■ **Task brief**:
Repeat exactly the lines of the entries below from the one with "ATOM 126 O O" through the one with "ATOM 134 C C", both ends included, and nothing else.

*****

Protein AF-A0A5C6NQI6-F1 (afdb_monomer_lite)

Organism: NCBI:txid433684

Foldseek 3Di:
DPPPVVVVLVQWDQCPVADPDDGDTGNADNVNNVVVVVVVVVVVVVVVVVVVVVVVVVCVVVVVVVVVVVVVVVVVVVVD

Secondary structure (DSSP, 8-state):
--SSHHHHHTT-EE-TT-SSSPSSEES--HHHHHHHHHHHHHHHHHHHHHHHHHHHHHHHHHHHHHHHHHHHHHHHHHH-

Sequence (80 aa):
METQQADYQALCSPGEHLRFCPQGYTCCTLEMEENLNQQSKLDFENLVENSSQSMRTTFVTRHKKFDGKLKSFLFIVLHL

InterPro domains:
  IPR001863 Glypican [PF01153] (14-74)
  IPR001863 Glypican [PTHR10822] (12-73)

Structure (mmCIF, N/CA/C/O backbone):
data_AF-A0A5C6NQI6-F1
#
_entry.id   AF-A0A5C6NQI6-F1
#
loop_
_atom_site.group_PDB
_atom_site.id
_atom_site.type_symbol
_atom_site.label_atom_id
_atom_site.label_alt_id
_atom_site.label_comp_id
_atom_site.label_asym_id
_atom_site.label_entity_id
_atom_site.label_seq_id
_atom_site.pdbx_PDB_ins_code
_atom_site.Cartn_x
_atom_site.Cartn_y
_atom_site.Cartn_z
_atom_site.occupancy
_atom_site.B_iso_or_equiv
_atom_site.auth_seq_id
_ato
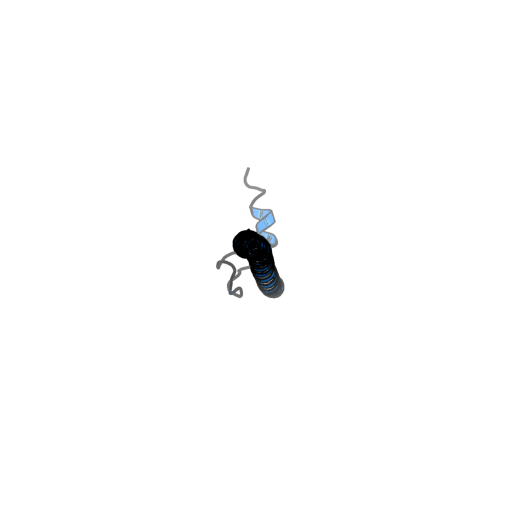m_site.auth_comp_id
_atom_site.auth_asym_id
_atom_site.auth_atom_id
_atom_site.pdbx_PDB_model_num
ATOM 1 N N . MET A 1 1 ? 30.865 15.251 -21.964 1.00 42.66 1 MET A N 1
ATOM 2 C CA . MET A 1 1 ? 30.025 14.713 -20.867 1.00 42.66 1 MET A CA 1
ATOM 3 C C . MET A 1 1 ? 29.020 13.707 -21.442 1.00 42.66 1 MET A C 1
ATOM 5 O O . MET A 1 1 ? 27.835 13.812 -21.177 1.00 42.66 1 MET A O 1
ATOM 9 N N . GLU A 1 2 ? 29.477 12.757 -22.265 1.00 50.38 2 GLU A N 1
ATOM 10 C CA . GLU A 1 2 ? 28.597 11.889 -23.082 1.00 50.38 2 GLU A CA 1
ATOM 11 C C . GLU A 1 2 ? 28.814 10.391 -22.807 1.00 50.38 2 GLU A C 1
ATOM 13 O O . GLU A 1 2 ? 28.093 9.545 -23.319 1.00 50.38 2 GLU A O 1
ATOM 18 N N . THR A 1 3 ? 29.783 10.041 -21.959 1.00 50.44 3 THR A N 1
ATOM 19 C CA . THR A 1 3 ? 30.208 8.653 -21.726 1.00 50.44 3 THR A CA 1
ATOM 20 C C . THR A 1 3 ? 29.417 7.922 -20.641 1.00 50.44 3 THR A C 1
ATOM 22 O O . THR A 1 3 ? 29.580 6.719 -20.494 1.00 50.44 3 THR A O 1
ATOM 25 N N . GLN A 1 4 ? 28.547 8.606 -19.891 1.00 51.94 4 GLN A N 1
ATOM 26 C CA . GLN A 1 4 ? 27.847 8.021 -18.734 1.00 51.94 4 GLN A CA 1
ATOM 27 C C . GLN A 1 4 ? 26.442 7.489 -19.070 1.00 51.94 4 GLN A C 1
ATOM 29 O O . GLN A 1 4 ? 25.915 6.645 -18.354 1.00 51.94 4 GLN A O 1
ATOM 34 N N . GLN A 1 5 ? 25.856 7.936 -20.186 1.00 51.03 5 GLN A N 1
ATOM 35 C CA . GLN A 1 5 ? 24.527 7.508 -20.641 1.00 51.03 5 GLN A CA 1
ATOM 36 C C . GLN A 1 5 ? 24.566 6.142 -21.354 1.00 51.03 5 GLN A C 1
ATOM 38 O O . GLN A 1 5 ? 23.627 5.361 -21.253 1.00 51.03 5 GLN A O 1
ATOM 43 N N . ALA A 1 6 ? 25.660 5.842 -22.064 1.00 52.97 6 ALA A N 1
ATOM 44 C
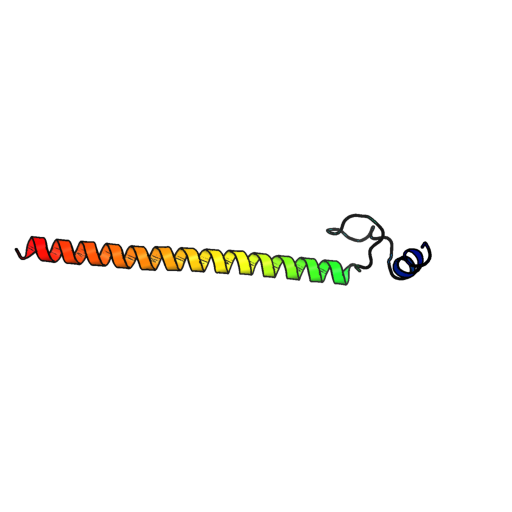 CA . ALA A 1 6 ? 25.791 4.620 -22.859 1.
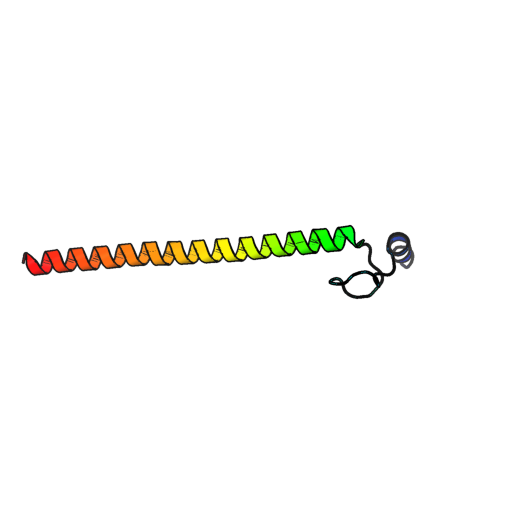00 52.97 6 ALA A CA 1
ATOM 45 C C . ALA A 1 6 ? 26.010 3.353 -22.007 1.00 52.97 6 ALA A C 1
ATOM 47 O O . ALA A 1 6 ? 25.629 2.265 -22.430 1.00 52.97 6 ALA A O 1
ATOM 48 N N . ASP A 1 7 ? 26.575 3.494 -20.805 1.00 53.91 7 ASP A N 1
ATOM 49 C CA . ASP A 1 7 ? 26.911 2.368 -19.921 1.00 53.91 7 ASP A CA 1
ATOM 50 C C . ASP A 1 7 ? 25.669 1.792 -19.208 1.00 53.91 7 ASP A C 1
ATOM 52 O O . ASP A 1 7 ? 25.526 0.585 -19.040 1.00 53.91 7 ASP A O 1
ATOM 56 N N . TYR A 1 8 ? 24.687 2.643 -18.882 1.00 50.72 8 TYR A N 1
ATOM 57 C CA . TYR A 1 8 ? 23.430 2.210 -18.256 1.00 50.72 8 TYR A CA 1
ATOM 58 C C . TYR A 1 8 ? 22.521 1.433 -19.224 1.00 50.72 8 TYR A C 1
ATOM 60 O O . TYR A 1 8 ? 21.762 0.554 -18.822 1.00 50.72 8 TYR A O 1
ATOM 68 N N . GLN A 1 9 ? 22.621 1.724 -20.524 1.00 55.31 9 GLN A N 1
ATOM 69 C CA . GLN A 1 9 ? 21.794 1.105 -21.559 1.00 55.31 9 GLN A CA 1
ATOM 70 C C . GLN A 1 9 ? 22.219 -0.336 -21.884 1.00 55.31 9 GLN A C 1
ATOM 72 O O . GLN A 1 9 ? 21.404 -1.111 -22.374 1.00 55.31 9 GLN A O 1
ATOM 77 N N . ALA A 1 10 ? 23.464 -0.718 -21.571 1.00 62.25 10 ALA A N 1
ATOM 78 C CA . ALA A 1 10 ? 23.970 -2.079 -21.763 1.00 62.25 10 ALA A CA 1
ATOM 79 C C . ALA A 1 10 ? 23.317 -3.115 -20.824 1.00 62.25 10 ALA A C 1
ATOM 81 O O . ALA A 1 10 ? 23.408 -4.314 -21.078 1.00 62.25 10 ALA A O 1
ATOM 82 N N . LEU A 1 11 ? 22.650 -2.664 -19.756 1.00 72.44 11 LEU A N 1
ATOM 83 C CA . LEU A 1 11 ? 22.029 -3.523 -18.745 1.00 72.44 11 LEU A CA 1
ATOM 84 C C . LEU A 1 11 ? 20.518 -3.735 -18.964 1.00 72.44 11 LEU A C 1
ATOM 86 O O . LEU A 1 11 ? 19.915 -4.585 -18.314 1.00 72.44 11 LEU A O 1
ATOM 90 N N . CYS A 1 12 ? 19.894 -2.959 -19.853 1.00 84.00 12 CYS A N 1
ATOM 91 C CA . CYS A 1 12 ? 18.439 -2.848 -19.958 1.00 84.00 12 CYS A CA 1
ATOM 92 C C . CYS A 1 12 ? 17.957 -3.329 -21.337 1.00 84.00 12 CYS A C 1
ATOM 94 O O . CYS A 1 12 ? 18.643 -3.173 -22.345 1.00 84.00 12 CYS A O 1
ATOM 96 N N . SER A 1 13 ? 16.775 -3.943 -21.387 1.00 82.94 13 SER A N 1
ATOM 97 C CA . SER A 1 13 ? 16.241 -4.629 -22.573 1.00 82.94 13 SER A CA 1
ATOM 98 C C . SER A 1 13 ? 14.956 -3.966 -23.084 1.00 82.94 13 SER A C 1
ATOM 100 O O . SER A 1 13 ? 14.327 -3.206 -22.342 1.00 82.94 13 SER A O 1
ATOM 102 N N . PRO A 1 14 ? 14.548 -4.200 -24.346 1.00 86.81 14 PRO A N 1
ATOM 103 C CA . PRO A 1 14 ? 13.246 -3.755 -24.829 1.00 86.81 14 PRO A CA 1
ATOM 104 C C . PRO A 1 14 ? 12.102 -4.353 -23.995 1.00 86.81 14 PRO A C 1
ATOM 106 O O . PRO A 1 14 ? 11.961 -5.569 -23.863 1.00 86.81 14 PRO A O 1
ATOM 109 N N . GLY A 1 15 ? 11.267 -3.478 -23.443 1.00 87.31 15 GLY A N 1
ATOM 110 C CA . GLY A 1 15 ? 10.173 -3.807 -22.533 1.00 87.31 15 GLY A CA 1
ATOM 111 C C . GLY A 1 15 ? 8.862 -4.209 -23.197 1.00 87.31 15 GLY A C 1
ATOM 112 O O . GLY A 1 15 ? 7.851 -4.192 -22.514 1.00 87.31 15 GLY A O 1
ATOM 113 N N . GLU A 1 16 ? 8.848 -4.579 -24.482 1.00 86.31 16 GLU A N 1
ATOM 114 C CA . GLU A 1 16 ? 7.617 -4.937 -25.225 1.00 86.31 16 GLU A CA 1
ATOM 115 C C . GLU A 1 16 ? 6.795 -6.061 -24.564 1.00 86.31 16 GLU A C 1
ATOM 117 O O . GLU A 1 16 ? 5.599 -6.205 -24.809 1.00 86.31 16 GLU A O 1
ATOM 122 N N . HIS A 1 17 ? 7.444 -6.860 -23.716 1.00 84.00 17 HIS A N 1
ATOM 123 C CA . HIS A 1 17 ? 6.851 -7.955 -22.956 1.00 84.00 17 HIS A CA 1
ATOM 124 C C . HIS A 1 17 ? 6.150 -7.512 -21.658 1.00 84.00 
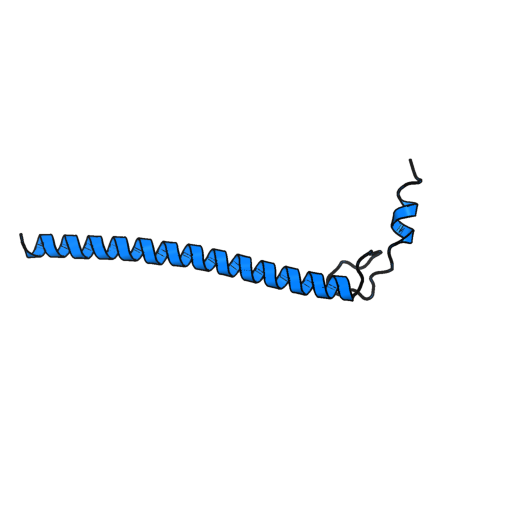17 HIS A C 1
ATOM 126 O O . HIS A 1 17 ? 5.438 -8.314 -21.053 1.00 84.00 17 HIS A O 1
ATOM 132 N N . LEU A 1 18 ? 6.354 -6.266 -21.226 1.00 88.62 18 LEU A N 1
ATOM 133 C CA . LEU A 1 18 ? 5.802 -5.708 -19.995 1.00 88.62 18 LEU A CA 1
ATOM 134 C C . LEU A 1 18 ? 4.404 -5.131 -20.229 1.00 88.62 18 LEU A C 1
ATOM 136 O O . LEU A 1 18 ? 4.115 -4.564 -21.285 1.00 88.62 18 LEU A O 1
ATOM 140 N N . ARG A 1 19 ? 3.510 -5.289 -19.248 1.00 89.31 19 ARG A N 1
ATOM 141 C CA . ARG A 1 19 ? 2.086 -4.918 -19.382 1.00 89.31 19 ARG A CA 1
ATOM 142 C C . ARG A 1 19 ? 1.690 -3.672 -18.601 1.00 89.31 19 ARG A C 1
ATOM 144 O O . ARG A 1 19 ? 0.684 -3.054 -18.950 1.00 89.31 19 ARG A O 1
ATOM 151 N N . PHE A 1 20 ? 2.432 -3.328 -17.555 1.00 89.62 20 PHE A N 1
ATOM 152 C CA . PHE A 1 20 ? 2.123 -2.226 -16.644 1.00 89.62 20 PHE A CA 1
ATOM 153 C C . PHE A 1 20 ? 3.121 -1.079 -16.795 1.00 89.62 20 PHE A C 1
ATOM 155 O O . PHE A 1 20 ? 2.730 0.089 -16.827 1.00 89.62 20 PHE A O 1
ATOM 162 N N . CYS A 1 21 ? 4.406 -1.400 -16.915 1.00 88.75 21 CYS A N 1
ATOM 163 C CA . CYS A 1 21 ? 5.456 -0.451 -17.218 1.00 88.75 21 CYS A CA 1
ATOM 164 C C . CYS A 1 21 ? 5.257 0.147 -18.625 1.00 88.75 21 CYS A C 1
ATOM 166 O O . CYS A 1 21 ? 4.797 -0.540 -19.541 1.00 88.75 21 CYS A O 1
ATOM 168 N N . PRO A 1 22 ? 5.617 1.426 -18.832 1.00 87.00 22 PRO A N 1
ATOM 169 C CA . PRO A 1 22 ? 5.601 2.034 -20.156 1.00 87.00 22 PRO A CA 1
ATOM 170 C C . PRO A 1 22 ? 6.485 1.269 -21.146 1.00 87.00 22 PRO A C 1
ATOM 172 O O . PRO A 1 22 ? 7.573 0.812 -20.797 1.00 87.00 22 PRO A O 1
ATOM 175 N N . GLN A 1 23 ? 6.040 1.195 -22.399 1.00 85.06 23 GLN A N 1
ATOM 176 C CA . GLN A 1 23 ? 6.787 0.536 -23.468 1.00 85.06 23 GLN A CA 1
ATOM 177 C C . GLN A 1 23 ? 8.056 1.333 -23.811 1.00 85.06 23 GLN A C 1
ATOM 179 O O . GLN A 1 23 ? 7.982 2.523 -24.123 1.00 85.06 23 GLN A O 1
ATOM 184 N N . GLY A 1 24 ? 9.222 0.687 -23.741 1.00 85.50 24 GLY A N 1
ATOM 185 C CA . GLY A 1 24 ? 10.530 1.309 -23.961 1.00 85.50 24 GLY A CA 1
ATOM 186 C C . GLY A 1 24 ? 11.686 0.439 -23.464 1.00 85.50 24 GLY A C 1
ATOM 187 O O . GLY A 1 24 ? 11.477 -0.701 -23.055 1.00 85.50 24 GLY A O 1
ATOM 188 N N . TYR A 1 25 ? 12.915 0.964 -23.494 1.00 86.81 25 TYR A N 1
ATOM 189 C CA . TYR A 1 25 ? 14.038 0.299 -22.824 1.00 86.81 25 TYR A CA 1
ATOM 190 C C . TYR A 1 25 ? 13.813 0.316 -21.315 1.00 86.81 25 TYR A C 1
ATOM 192 O O . TYR A 1 25 ? 13.573 1.368 -20.723 1.00 86.81 25 TYR A O 1
ATOM 200 N N . THR A 1 26 ? 13.897 -0.857 -20.703 1.00 90.00 26 THR A N 1
ATOM 201 C CA . THR A 1 26 ? 13.602 -1.068 -19.290 1.00 90.00 26 THR A CA 1
ATOM 202 C C . THR A 1 26 ? 14.587 -2.054 -18.687 1.00 90.00 26 THR A C 1
ATOM 204 O O . THR A 1 26 ? 15.063 -2.984 -19.338 1.00 90.00 26 THR A O 1
ATOM 207 N N . CYS A 1 27 ? 14.901 -1.843 -17.418 1.00 90.38 27 CYS A N 1
ATOM 208 C CA . CYS A 1 27 ? 15.719 -2.759 -16.629 1.00 90.38 27 CYS A CA 1
ATOM 209 C C . CYS A 1 27 ? 14.834 -3.694 -15.784 1.00 90.38 27 CYS A C 1
ATOM 211 O O . CYS A 1 27 ? 15.337 -4.475 -14.983 1.00 90.38 27 CYS A O 1
ATOM 213 N N . CYS A 1 28 ? 13.510 -3.587 -15.940 1.00 89.62 28 CYS A N 1
ATOM 214 C CA . CYS A 1 28 ? 12.536 -4.455 -15.302 1.00 89.62 28 CYS A CA 1
ATOM 215 C C . CYS A 1 28 ? 12.335 -5.705 -16.166 1.00 89.62 28 CYS A C 1
ATOM 217 O O . CYS A 1 28 ? 12.069 -5.594 -17.362 1.00 89.62 28 CYS A O 1
ATOM 219 N N . THR A 1 29 ? 12.474 -6.886 -15.568 1.00 89.69 29 THR A N 1
ATOM 220 C CA . THR A 1 29 ? 12.064 -8.150 -16.193 1.00 89.69 29 THR A CA 1
ATOM 221 C C . THR A 1 29 ? 10.578 -8.402 -15.939 1.00 89.69 29 THR A C 1
ATOM 223 O O . THR A 1 29 ? 9.998 -7.799 -15.037 1.00 89.69 29 THR A O 1
ATOM 226 N N . LEU A 1 30 ? 9.963 -9.334 -16.675 1.00 90.06 30 LEU A N 1
ATOM 227 C CA . LEU A 1 30 ? 8.577 -9.749 -16.417 1.00 90.06 30 LEU A CA 1
ATOM 228 C C . LEU A 1 30 ? 8.357 -10.164 -14.954 1.00 90.06 30 LEU A C 1
ATOM 230 O O . LEU A 1 30 ? 7.423 -9.699 -14.316 1.00 90.06 30 LEU A O 1
ATOM 234 N N . GLU A 1 31 ? 9.253 -10.991 -14.409 1.00 92.88 31 GLU A N 1
ATOM 235 C CA . GLU A 1 31 ? 9.183 -11.439 -13.013 1.00 92.88 31 GLU A CA 1
ATOM 236 C C . GLU A 1 31 ? 9.283 -10.257 -12.035 1.00 92.88 31 GLU A C 1
ATOM 238 O O . GLU A 1 31 ? 8.557 -10.201 -11.043 1.00 92.88 31 GLU A O 1
ATOM 243 N N . MET A 1 32 ? 10.157 -9.281 -12.309 1.00 93.81 32 MET A N 1
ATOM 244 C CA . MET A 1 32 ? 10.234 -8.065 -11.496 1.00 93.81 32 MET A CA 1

*****

■ **Task response**:
ATOM 126 O O . HIS A 1 17 ? 5.438 -8.314 -21.053 1.00 84.00 17 HIS A O 1
ATOM 132 N N . LEU A 1 18 ? 6.354 -6.266 -21.226 1.00 88.62 18 LEU A N 1
ATOM 133 C CA . LEU A 1 18 ? 5.802 -5.708 -19.995 1.00 88.62 18 LEU A CA 1
ATOM 134 C C . LEU A 1 18 ? 4.404 -5.131 -20.229 1.00 88.62 18 LEU A C 1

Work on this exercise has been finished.